Black Bloc gets isolated
Not everything is bleak. And it is the public who speaks out. In an hilarious piece of Hong Kong originality it is not the police which takes the lead on putting the rioter in place. The 70-year old granny has our support. Maybe the HKPF should learn from her. Reports suggests the HKPF has ceased of interacting with their prime customer: the public.
Lessons from the Region
Now, after more than ten years Jakarta, and the institution of the Indonesian police has improved.
In 2016 the Indonesian Police was still included in the three most least trusted institutions of the public. But in 2018 law enforcement institution is in the top three institutions with the best public trust.
How can the Police change their image from negative to positive in the eyes of the public?
When he was appointed as National Police Chief, Tito was given a mandate by President Joko Widodo so that he focused on two things. First to maintain the unity, cohesiveness and internal solidarity of the National Police. Second, continue Police’s reforms thoroughly and consistently.
The President stressed that the reform of the National Police is the key to facing the future. Ranging from recruitment to service to the community, ranging from mental changes to changes in the behavior of police personnel. “I want National Police reforms to be truly concrete,” Jokowi said.
Another work priority is the eradication of crime whose consequences can be estimated (contingency). For example, terrorism, intolerance conflict, mass conflict.
Tito stressed that he would proactively try to prevent and deal with these crimes. Ways to overcome these problems include promoting the function of intelligence and community development and promoting the principle of prevention. “When it happens (crime), enforce the law professionally without creating new problems,” he said.
Tito did not want any mistakes in handling crime, so it caused many victims. “That raises a new problem,” he said.
In addition, according to Tito, there is still a culture that is not yet in the body of the National Police that needs to be improved so that the community becomes safer and more comfortable. The police must be more friendly and serve the community. That’s the important point.
He hoped that officers who had just graduated from the Police Academy would become agents of reform to improve the culture of the National Police.
The President considered the police to be a major milestone in maintaining political security and stability in the country.
In two years, Indonesia had a big agenda starting from the Asian Games, the Asian Para Games, the IMF World Bank Meeting, the regional heads elections and the most important thing for democracy – the presidential election.

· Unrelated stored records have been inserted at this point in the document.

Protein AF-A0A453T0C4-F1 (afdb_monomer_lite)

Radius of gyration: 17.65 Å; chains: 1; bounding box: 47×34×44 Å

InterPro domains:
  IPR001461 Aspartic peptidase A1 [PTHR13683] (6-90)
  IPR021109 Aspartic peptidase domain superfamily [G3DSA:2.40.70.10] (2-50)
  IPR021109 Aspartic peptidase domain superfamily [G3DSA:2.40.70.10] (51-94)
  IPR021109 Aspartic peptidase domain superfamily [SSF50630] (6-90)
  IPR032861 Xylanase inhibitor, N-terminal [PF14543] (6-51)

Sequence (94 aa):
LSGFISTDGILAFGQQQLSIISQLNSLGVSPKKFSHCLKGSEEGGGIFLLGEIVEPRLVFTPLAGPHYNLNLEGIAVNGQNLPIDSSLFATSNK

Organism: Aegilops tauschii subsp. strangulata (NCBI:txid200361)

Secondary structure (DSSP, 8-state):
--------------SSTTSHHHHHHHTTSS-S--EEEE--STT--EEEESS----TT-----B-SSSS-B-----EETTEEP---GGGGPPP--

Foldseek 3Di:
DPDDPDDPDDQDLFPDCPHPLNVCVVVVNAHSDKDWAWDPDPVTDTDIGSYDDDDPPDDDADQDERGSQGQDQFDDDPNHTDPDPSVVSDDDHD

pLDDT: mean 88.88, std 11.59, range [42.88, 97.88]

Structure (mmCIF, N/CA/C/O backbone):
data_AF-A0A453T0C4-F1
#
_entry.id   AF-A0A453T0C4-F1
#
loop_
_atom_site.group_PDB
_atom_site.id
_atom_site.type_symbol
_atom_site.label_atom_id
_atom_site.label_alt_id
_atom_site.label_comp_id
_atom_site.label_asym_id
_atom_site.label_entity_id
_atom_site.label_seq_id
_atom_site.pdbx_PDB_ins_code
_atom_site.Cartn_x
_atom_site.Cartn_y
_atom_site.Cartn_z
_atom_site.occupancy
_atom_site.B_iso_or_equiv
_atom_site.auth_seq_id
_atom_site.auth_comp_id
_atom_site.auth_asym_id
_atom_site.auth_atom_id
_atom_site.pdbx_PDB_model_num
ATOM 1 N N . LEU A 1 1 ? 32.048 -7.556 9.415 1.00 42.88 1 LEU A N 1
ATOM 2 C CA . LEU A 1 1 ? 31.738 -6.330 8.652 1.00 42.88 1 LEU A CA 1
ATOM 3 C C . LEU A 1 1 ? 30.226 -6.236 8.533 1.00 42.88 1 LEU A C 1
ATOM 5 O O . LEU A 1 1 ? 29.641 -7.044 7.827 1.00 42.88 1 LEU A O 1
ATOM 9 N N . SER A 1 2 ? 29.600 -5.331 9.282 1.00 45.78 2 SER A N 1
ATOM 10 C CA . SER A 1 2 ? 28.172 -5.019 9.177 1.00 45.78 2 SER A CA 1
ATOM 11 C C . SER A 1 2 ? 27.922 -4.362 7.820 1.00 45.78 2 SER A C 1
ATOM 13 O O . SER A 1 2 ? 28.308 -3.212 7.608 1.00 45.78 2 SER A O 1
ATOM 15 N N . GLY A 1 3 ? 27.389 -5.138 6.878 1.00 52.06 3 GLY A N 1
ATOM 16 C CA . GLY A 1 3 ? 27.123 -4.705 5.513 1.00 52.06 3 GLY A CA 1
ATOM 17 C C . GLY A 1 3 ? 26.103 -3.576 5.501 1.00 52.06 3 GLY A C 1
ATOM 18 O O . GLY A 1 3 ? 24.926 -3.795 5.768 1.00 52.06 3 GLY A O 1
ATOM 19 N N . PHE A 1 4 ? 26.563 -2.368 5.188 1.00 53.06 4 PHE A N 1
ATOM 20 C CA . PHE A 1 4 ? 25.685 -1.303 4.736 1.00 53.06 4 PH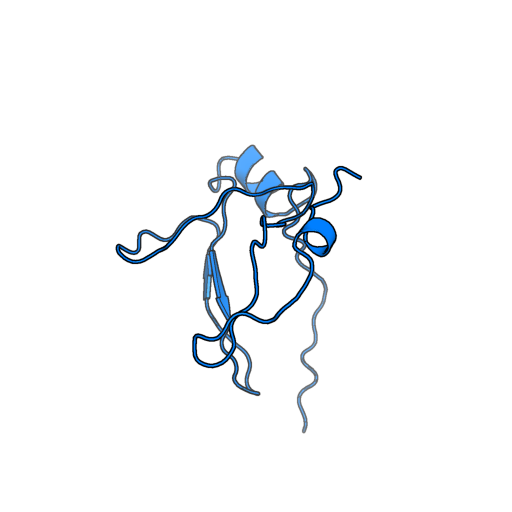E A CA 1
ATOM 21 C C . PHE A 1 4 ? 24.989 -1.801 3.468 1.00 53.06 4 PHE A C 1
ATOM 23 O O . PHE A 1 4 ? 25.652 -2.106 2.476 1.00 53.06 4 PHE A O 1
ATOM 30 N N . ILE A 1 5 ? 23.664 -1.915 3.503 1.00 61.19 5 ILE A N 1
ATOM 31 C CA . ILE A 1 5 ? 22.866 -2.065 2.290 1.00 61.19 5 ILE A CA 1
ATOM 32 C C . ILE A 1 5 ? 23.066 -0.762 1.507 1.00 61.19 5 ILE A C 1
ATOM 34 O O . ILE A 1 5 ? 22.524 0.278 1.875 1.00 61.19 5 ILE A O 1
ATOM 38 N N . SER A 1 6 ? 23.924 -0.797 0.487 1.00 74.75 6 SER A N 1
ATOM 39 C CA . SER A 1 6 ? 24.104 0.322 -0.437 1.00 74.75 6 SER A CA 1
ATOM 40 C C . SER A 1 6 ? 22.919 0.329 -1.392 1.00 74.75 6 SER A C 1
ATOM 42 O O . SER A 1 6 ? 22.824 -0.522 -2.271 1.00 74.75 6 SER A O 1
ATOM 44 N N . THR A 1 7 ? 21.986 1.252 -1.184 1.00 80.81 7 THR A N 1
ATOM 45 C CA . THR A 1 7 ? 20.915 1.554 -2.141 1.00 80.81 7 THR A CA 1
ATOM 46 C C . THR A 1 7 ? 21.293 2.774 -2.960 1.00 80.81 7 THR A C 1
ATOM 48 O O . THR A 1 7 ? 21.521 3.843 -2.399 1.00 80.81 7 THR A O 1
ATOM 51 N N . ASP A 1 8 ? 21.273 2.630 -4.283 1.00 89.50 8 ASP A N 1
ATOM 52 C CA . ASP A 1 8 ? 21.559 3.718 -5.227 1.00 89.50 8 ASP A CA 1
ATOM 53 C C . ASP A 1 8 ? 20.332 4.603 -5.515 1.00 89.50 8 ASP A C 1
ATOM 55 O O . ASP A 1 8 ? 20.412 5.574 -6.267 1.00 89.50 8 ASP A O 1
ATOM 59 N N . GLY A 1 9 ? 19.171 4.284 -4.933 1.00 88.94 9 GLY A N 1
ATOM 60 C CA . GLY A 1 9 ? 17.955 5.061 -5.137 1.00 88.94 9 GLY A CA 1
ATOM 61 C C . GLY A 1 9 ? 16.696 4.461 -4.519 1.00 88.94 9 GLY A C 1
ATOM 62 O O . GLY A 1 9 ? 16.736 3.484 -3.771 1.00 88.94 9 GLY A O 1
ATOM 63 N N . ILE A 1 10 ? 15.563 5.085 -4.850 1.00 89.06 10 ILE A N 1
ATOM 64 C CA . ILE A 1 10 ? 14.226 4.745 -4.353 1.00 89.06 10 ILE A CA 1
ATOM 65 C C . ILE A 1 10 ? 13.305 4.470 -5.542 1.00 89.06 10 ILE A C 1
ATOM 67 O O . ILE A 1 10 ? 13.239 5.257 -6.486 1.00 89.06 10 ILE A O 1
ATOM 71 N N . LEU A 1 11 ? 12.536 3.385 -5.459 1.00 88.94 11 LEU A N 1
ATOM 72 C CA . LEU A 1 11 ? 11.445 3.092 -6.385 1.00 88.94 11 LEU A CA 1
ATOM 73 C C . LEU A 1 11 ? 10.119 3.555 -5.775 1.00 88.94 11 LEU A C 1
ATOM 75 O O . LEU A 1 11 ? 9.596 2.941 -4.848 1.00 88.94 11 LEU A O 1
ATOM 79 N N . ALA A 1 12 ? 9.574 4.655 -6.293 1.00 87.56 12 ALA A N 1
ATOM 80 C CA . ALA A 1 12 ? 8.291 5.183 -5.846 1.00 87.56 12 ALA A CA 1
ATOM 81 C C . ALA A 1 12 ? 7.126 4.514 -6.594 1.00 87.56 12 ALA A C 1
ATOM 83 O O . ALA A 1 12 ? 7.042 4.565 -7.824 1.00 87.56 12 ALA A O 1
ATOM 84 N N . PHE A 1 13 ? 6.186 3.944 -5.839 1.00 92.44 13 PHE A N 1
ATOM 85 C CA . PHE A 1 13 ? 5.014 3.245 -6.379 1.00 92.44 13 PHE A CA 1
ATOM 86 C C . PHE A 1 13 ? 3.730 4.070 -6.346 1.00 92.44 13 PHE A C 1
ATOM 88 O O . PHE A 1 13 ? 2.671 3.502 -6.527 1.00 92.44 13 PHE A O 1
ATOM 95 N N . GLY A 1 14 ? 3.784 5.382 -6.093 1.00 92.81 14 GLY A N 1
ATOM 96 C CA . GLY A 1 14 ? 2.577 6.209 -5.964 1.00 92.81 14 GLY A CA 1
ATOM 97 C C . GLY A 1 14 ? 1.634 6.139 -7.175 1.00 92.81 14 GLY A C 1
ATOM 98 O O . GLY A 1 14 ? 2.020 5.758 -8.278 1.00 92.81 14 GLY A O 1
ATOM 99 N N . GLN A 1 15 ? 0.389 6.583 -7.004 1.00 92.31 15 GLN A N 1
ATOM 100 C CA . GLN A 1 15 ? -0.616 6.541 -8.078 1.00 92.31 15 GLN A CA 1
ATOM 101 C C . GLN A 1 15 ? -0.363 7.551 -9.219 1.00 92.31 15 GLN A C 1
ATOM 103 O O . GLN A 1 15 ? -1.039 7.521 -10.251 1.00 92.31 15 GLN A O 1
ATOM 108 N N . GLN A 1 16 ? 0.622 8.434 -9.037 1.00 92.38 16 GLN A N 1
ATOM 109 C CA . GLN A 1 16 ? 1.010 9.488 -9.971 1.00 92.38 16 GLN A CA 1
ATOM 110 C C . GLN A 1 16 ? 1.639 8.928 -11.257 1.00 92.38 16 GLN A C 1
ATOM 112 O O . GLN A 1 16 ? 2.161 7.813 -11.291 1.00 92.38 16 GLN A O 1
ATOM 117 N N . GLN A 1 17 ? 1.635 9.730 -12.323 1.00 93.00 17 GLN A N 1
ATOM 118 C CA . GLN A 1 17 ? 2.113 9.315 -13.651 1.00 93.00 17 GLN A CA 1
ATOM 119 C C . GLN A 1 17 ? 3.618 9.004 -13.694 1.00 93.00 17 GLN A C 1
ATOM 121 O O . GLN A 1 17 ? 4.045 8.179 -14.493 1.00 93.00 17 GLN A O 1
ATOM 126 N N . LEU A 1 18 ? 4.409 9.620 -12.809 1.00 92.62 18 LEU A N 1
ATOM 127 C CA . LEU A 1 18 ? 5.855 9.397 -12.728 1.00 92.62 18 LEU A CA 1
ATOM 128 C C . LEU A 1 18 ? 6.242 8.110 -11.986 1.00 92.62 18 LEU A C 1
ATOM 130 O O . LEU A 1 18 ? 7.421 7.766 -11.963 1.00 92.62 18 LEU A O 1
ATOM 134 N N . SER A 1 19 ? 5.303 7.382 -11.376 1.00 94.25 19 SER A N 1
ATOM 135 C CA . SER A 1 19 ? 5.653 6.119 -10.722 1.00 94.25 19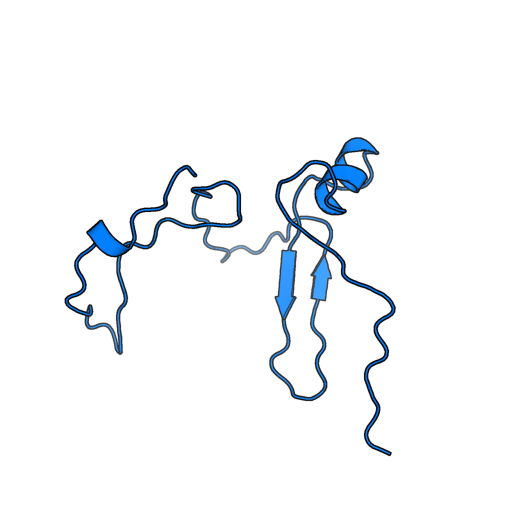 SER A CA 1
ATOM 136 C C . SER A 1 19 ? 6.049 5.048 -11.733 1.00 94.25 19 SER A C 1
ATOM 138 O O . SER A 1 19 ? 5.545 5.016 -12.857 1.00 94.25 19 SER A O 1
ATOM 140 N N . ILE A 1 20 ? 6.921 4.126 -11.316 1.00 94.12 20 ILE A N 1
ATOM 141 C CA . ILE A 1 20 ? 7.354 3.012 -12.173 1.00 94.12 20 ILE A CA 1
ATOM 142 C C . ILE A 1 20 ? 6.163 2.152 -12.627 1.00 94.12 20 ILE A C 1
ATOM 144 O O . ILE A 1 20 ? 6.132 1.686 -13.760 1.00 94.12 20 ILE A O 1
ATOM 148 N N . ILE A 1 21 ? 5.133 2.024 -11.783 1.00 95.62 21 ILE A N 1
ATOM 149 C CA . ILE A 1 21 ? 3.901 1.290 -12.099 1.00 95.62 21 ILE A CA 1
ATOM 150 C C . ILE A 1 21 ? 3.137 1.960 -13.246 1.00 95.62 21 ILE A C 1
ATOM 152 O O . ILE A 1 21 ? 2.690 1.285 -14.171 1.00 95.62 21 ILE A O 1
ATOM 156 N N . SER A 1 22 ? 3.000 3.289 -13.208 1.00 95.69 22 SER A N 1
ATOM 157 C CA . SER A 1 22 ? 2.341 4.052 -14.272 1.00 95.69 22 SER A CA 1
ATOM 158 C C . SER A 1 22 ? 3.142 4.022 -15.577 1.00 95.69 22 SER A C 1
ATOM 160 O O . SER A 1 22 ? 2.552 3.844 -16.640 1.00 95.69 22 SER A O 1
ATOM 162 N N . GLN A 1 23 ? 4.469 4.150 -15.497 1.00 96.06 23 GLN A N 1
ATOM 163 C CA . GLN A 1 23 ? 5.352 4.139 -16.668 1.00 96.06 23 GLN A CA 1
ATOM 164 C C . GLN A 1 23 ? 5.374 2.775 -17.374 1.00 96.06 23 GLN A C 1
ATOM 166 O O . GLN A 1 23 ? 5.272 2.703 -18.593 1.00 96.06 23 GLN A O 1
ATOM 171 N N . LEU A 1 24 ? 5.458 1.671 -16.628 1.00 95.94 24 LEU A N 1
ATOM 172 C CA . LEU A 1 24 ? 5.428 0.334 -17.230 1.00 95.94 24 LEU A CA 1
ATOM 173 C C . LEU A 1 24 ? 4.072 0.015 -17.861 1.00 95.94 24 LEU A C 1
ATOM 175 O O . LEU A 1 24 ? 4.010 -0.645 -18.900 1.00 95.94 24 LEU A O 1
ATOM 179 N N . ASN A 1 25 ? 2.990 0.519 -17.267 1.00 97.19 25 ASN A N 1
ATOM 180 C CA . ASN A 1 25 ? 1.665 0.369 -17.842 1.00 97.19 25 ASN A CA 1
ATOM 181 C C . ASN A 1 25 ? 1.482 1.168 -19.138 1.00 97.19 25 ASN A C 1
ATOM 183 O O . ASN A 1 25 ? 0.916 0.626 -20.085 1.00 97.19 25 ASN A O 1
ATOM 187 N N . SER A 1 26 ? 1.988 2.404 -19.220 1.00 97.12 26 SER A N 1
ATOM 188 C CA . SER A 1 26 ? 1.896 3.200 -20.454 1.00 97.12 26 SER A CA 1
ATOM 189 C C . SER A 1 26 ? 2.696 2.597 -21.612 1.00 97.12 26 SER A C 1
ATOM 191 O O . SER A 1 26 ? 2.326 2.779 -22.769 1.00 97.12 26 SER A O 1
ATOM 193 N N . LEU A 1 27 ? 3.750 1.836 -21.304 1.00 97.38 27 LEU A N 1
ATOM 194 C CA . LEU A 1 27 ? 4.543 1.076 -22.273 1.00 97.38 27 LEU A CA 1
ATOM 195 C C . LEU A 1 27 ? 3.942 -0.300 -22.621 1.00 97.38 27 LEU A C 1
ATOM 197 O O . LEU A 1 2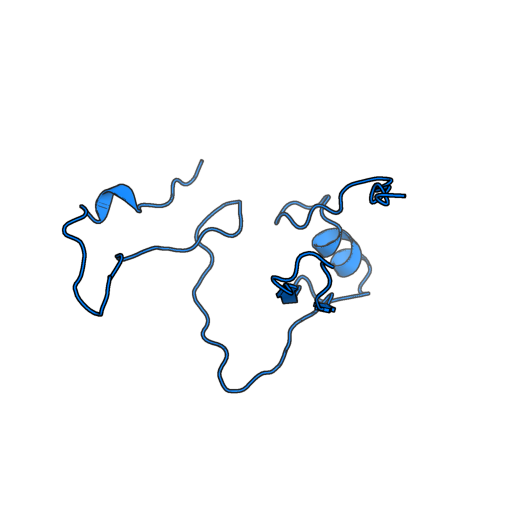7 ? 4.505 -1.013 -23.447 1.00 97.38 27 LEU A O 1
ATOM 201 N N . GLY A 1 28 ? 2.831 -0.700 -21.994 1.00 96.94 28 GLY A N 1
ATOM 202 C CA . GLY A 1 28 ? 2.198 -2.005 -22.218 1.00 96.94 28 GLY A CA 1
ATOM 203 C C . GLY A 1 28 ? 2.967 -3.199 -21.638 1.00 96.94 28 GLY A C 1
ATOM 204 O O . GLY A 1 28 ? 2.681 -4.336 -22.000 1.00 96.94 28 GLY A O 1
ATOM 205 N N . VAL A 1 29 ? 3.933 -2.962 -20.743 1.00 96.75 29 VAL A N 1
ATOM 206 C CA . VAL A 1 29 ? 4.794 -4.008 -20.160 1.00 96.75 29 VAL A CA 1
ATOM 207 C C . VAL A 1 29 ? 4.103 -4.735 -19.007 1.00 96.75 29 VAL A C 1
ATOM 209 O O . VAL A 1 29 ? 4.280 -5.938 -18.834 1.00 96.75 29 VAL A O 1
ATOM 212 N N . SER A 1 30 ? 3.309 -4.018 -18.210 1.00 95.25 30 SER A N 1
ATOM 213 C CA . SER A 1 30 ? 2.579 -4.577 -17.069 1.00 95.25 30 SER A CA 1
ATOM 214 C C . SER A 1 30 ? 1.201 -3.926 -16.914 1.00 95.25 30 SER A C 1
ATOM 216 O O . SER A 1 30 ? 0.977 -2.800 -17.375 1.00 95.25 30 SER A O 1
ATOM 218 N N . PRO A 1 31 ? 0.247 -4.566 -16.218 1.00 95.62 31 PRO A N 1
ATOM 219 C CA . PRO A 1 31 ? -0.937 -3.850 -15.756 1.00 95.62 31 PRO A CA 1
ATOM 220 C C . PRO A 1 31 ? -0.537 -2.728 -14.781 1.00 95.62 31 PRO A C 1
ATOM 222 O O . PRO A 1 31 ? 0.535 -2.763 -14.172 1.00 95.62 31 PRO A O 1
ATOM 225 N N . LYS A 1 32 ? -1.425 -1.744 -14.585 1.00 95.50 32 LYS A N 1
ATOM 226 C CA . LYS A 1 32 ? -1.256 -0.661 -13.596 1.00 95.50 32 LYS A CA 1
ATOM 227 C C . LYS A 1 32 ? -1.542 -1.144 -12.165 1.00 95.50 32 LYS A C 1
ATOM 229 O O . LYS A 1 32 ? -2.363 -0.574 -11.452 1.00 95.50 32 LYS A O 1
ATOM 234 N N . LYS A 1 33 ? -0.917 -2.253 -11.775 1.00 94.44 33 LYS A N 1
ATOM 235 C CA . LYS A 1 33 ? -1.088 -2.949 -10.496 1.00 94.44 33 LYS A CA 1
ATOM 236 C C . LYS A 1 33 ? 0.257 -3.527 -10.067 1.00 94.44 33 LYS A C 1
ATOM 238 O O . LYS A 1 33 ? 1.083 -3.862 -10.912 1.00 94.44 33 LYS A O 1
ATOM 243 N N . PHE A 1 34 ? 0.459 -3.668 -8.766 1.00 95.31 34 PHE A N 1
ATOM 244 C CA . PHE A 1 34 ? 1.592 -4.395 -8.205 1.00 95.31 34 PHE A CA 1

That election lead to some demonstrations which often ended in unrests. That’s also what happened on mid-May 2019 after the General Election Commission (KPU) announced the results of the Republic of Indonesia presidential election for the period 2019-2024.
Seeing the dedication of the law enforcement the country’s capital city from anarchist rioters, many citizens felt deeply moved. Many communities spoiled the officers in duty with food, beverages, medicine and all necessary things to keep the squads still in high spirit to take care of their beloved city. They also believe that the police always work professionally in any situation and will succeed in making Jakarta safe again. This was not always so.
The Indonesian police still have lack of citizen’s demands, but they have learned how to serve and protect people better than before. The society begin to respect and appreciate them. Maybe the Hong Kong police could do the same.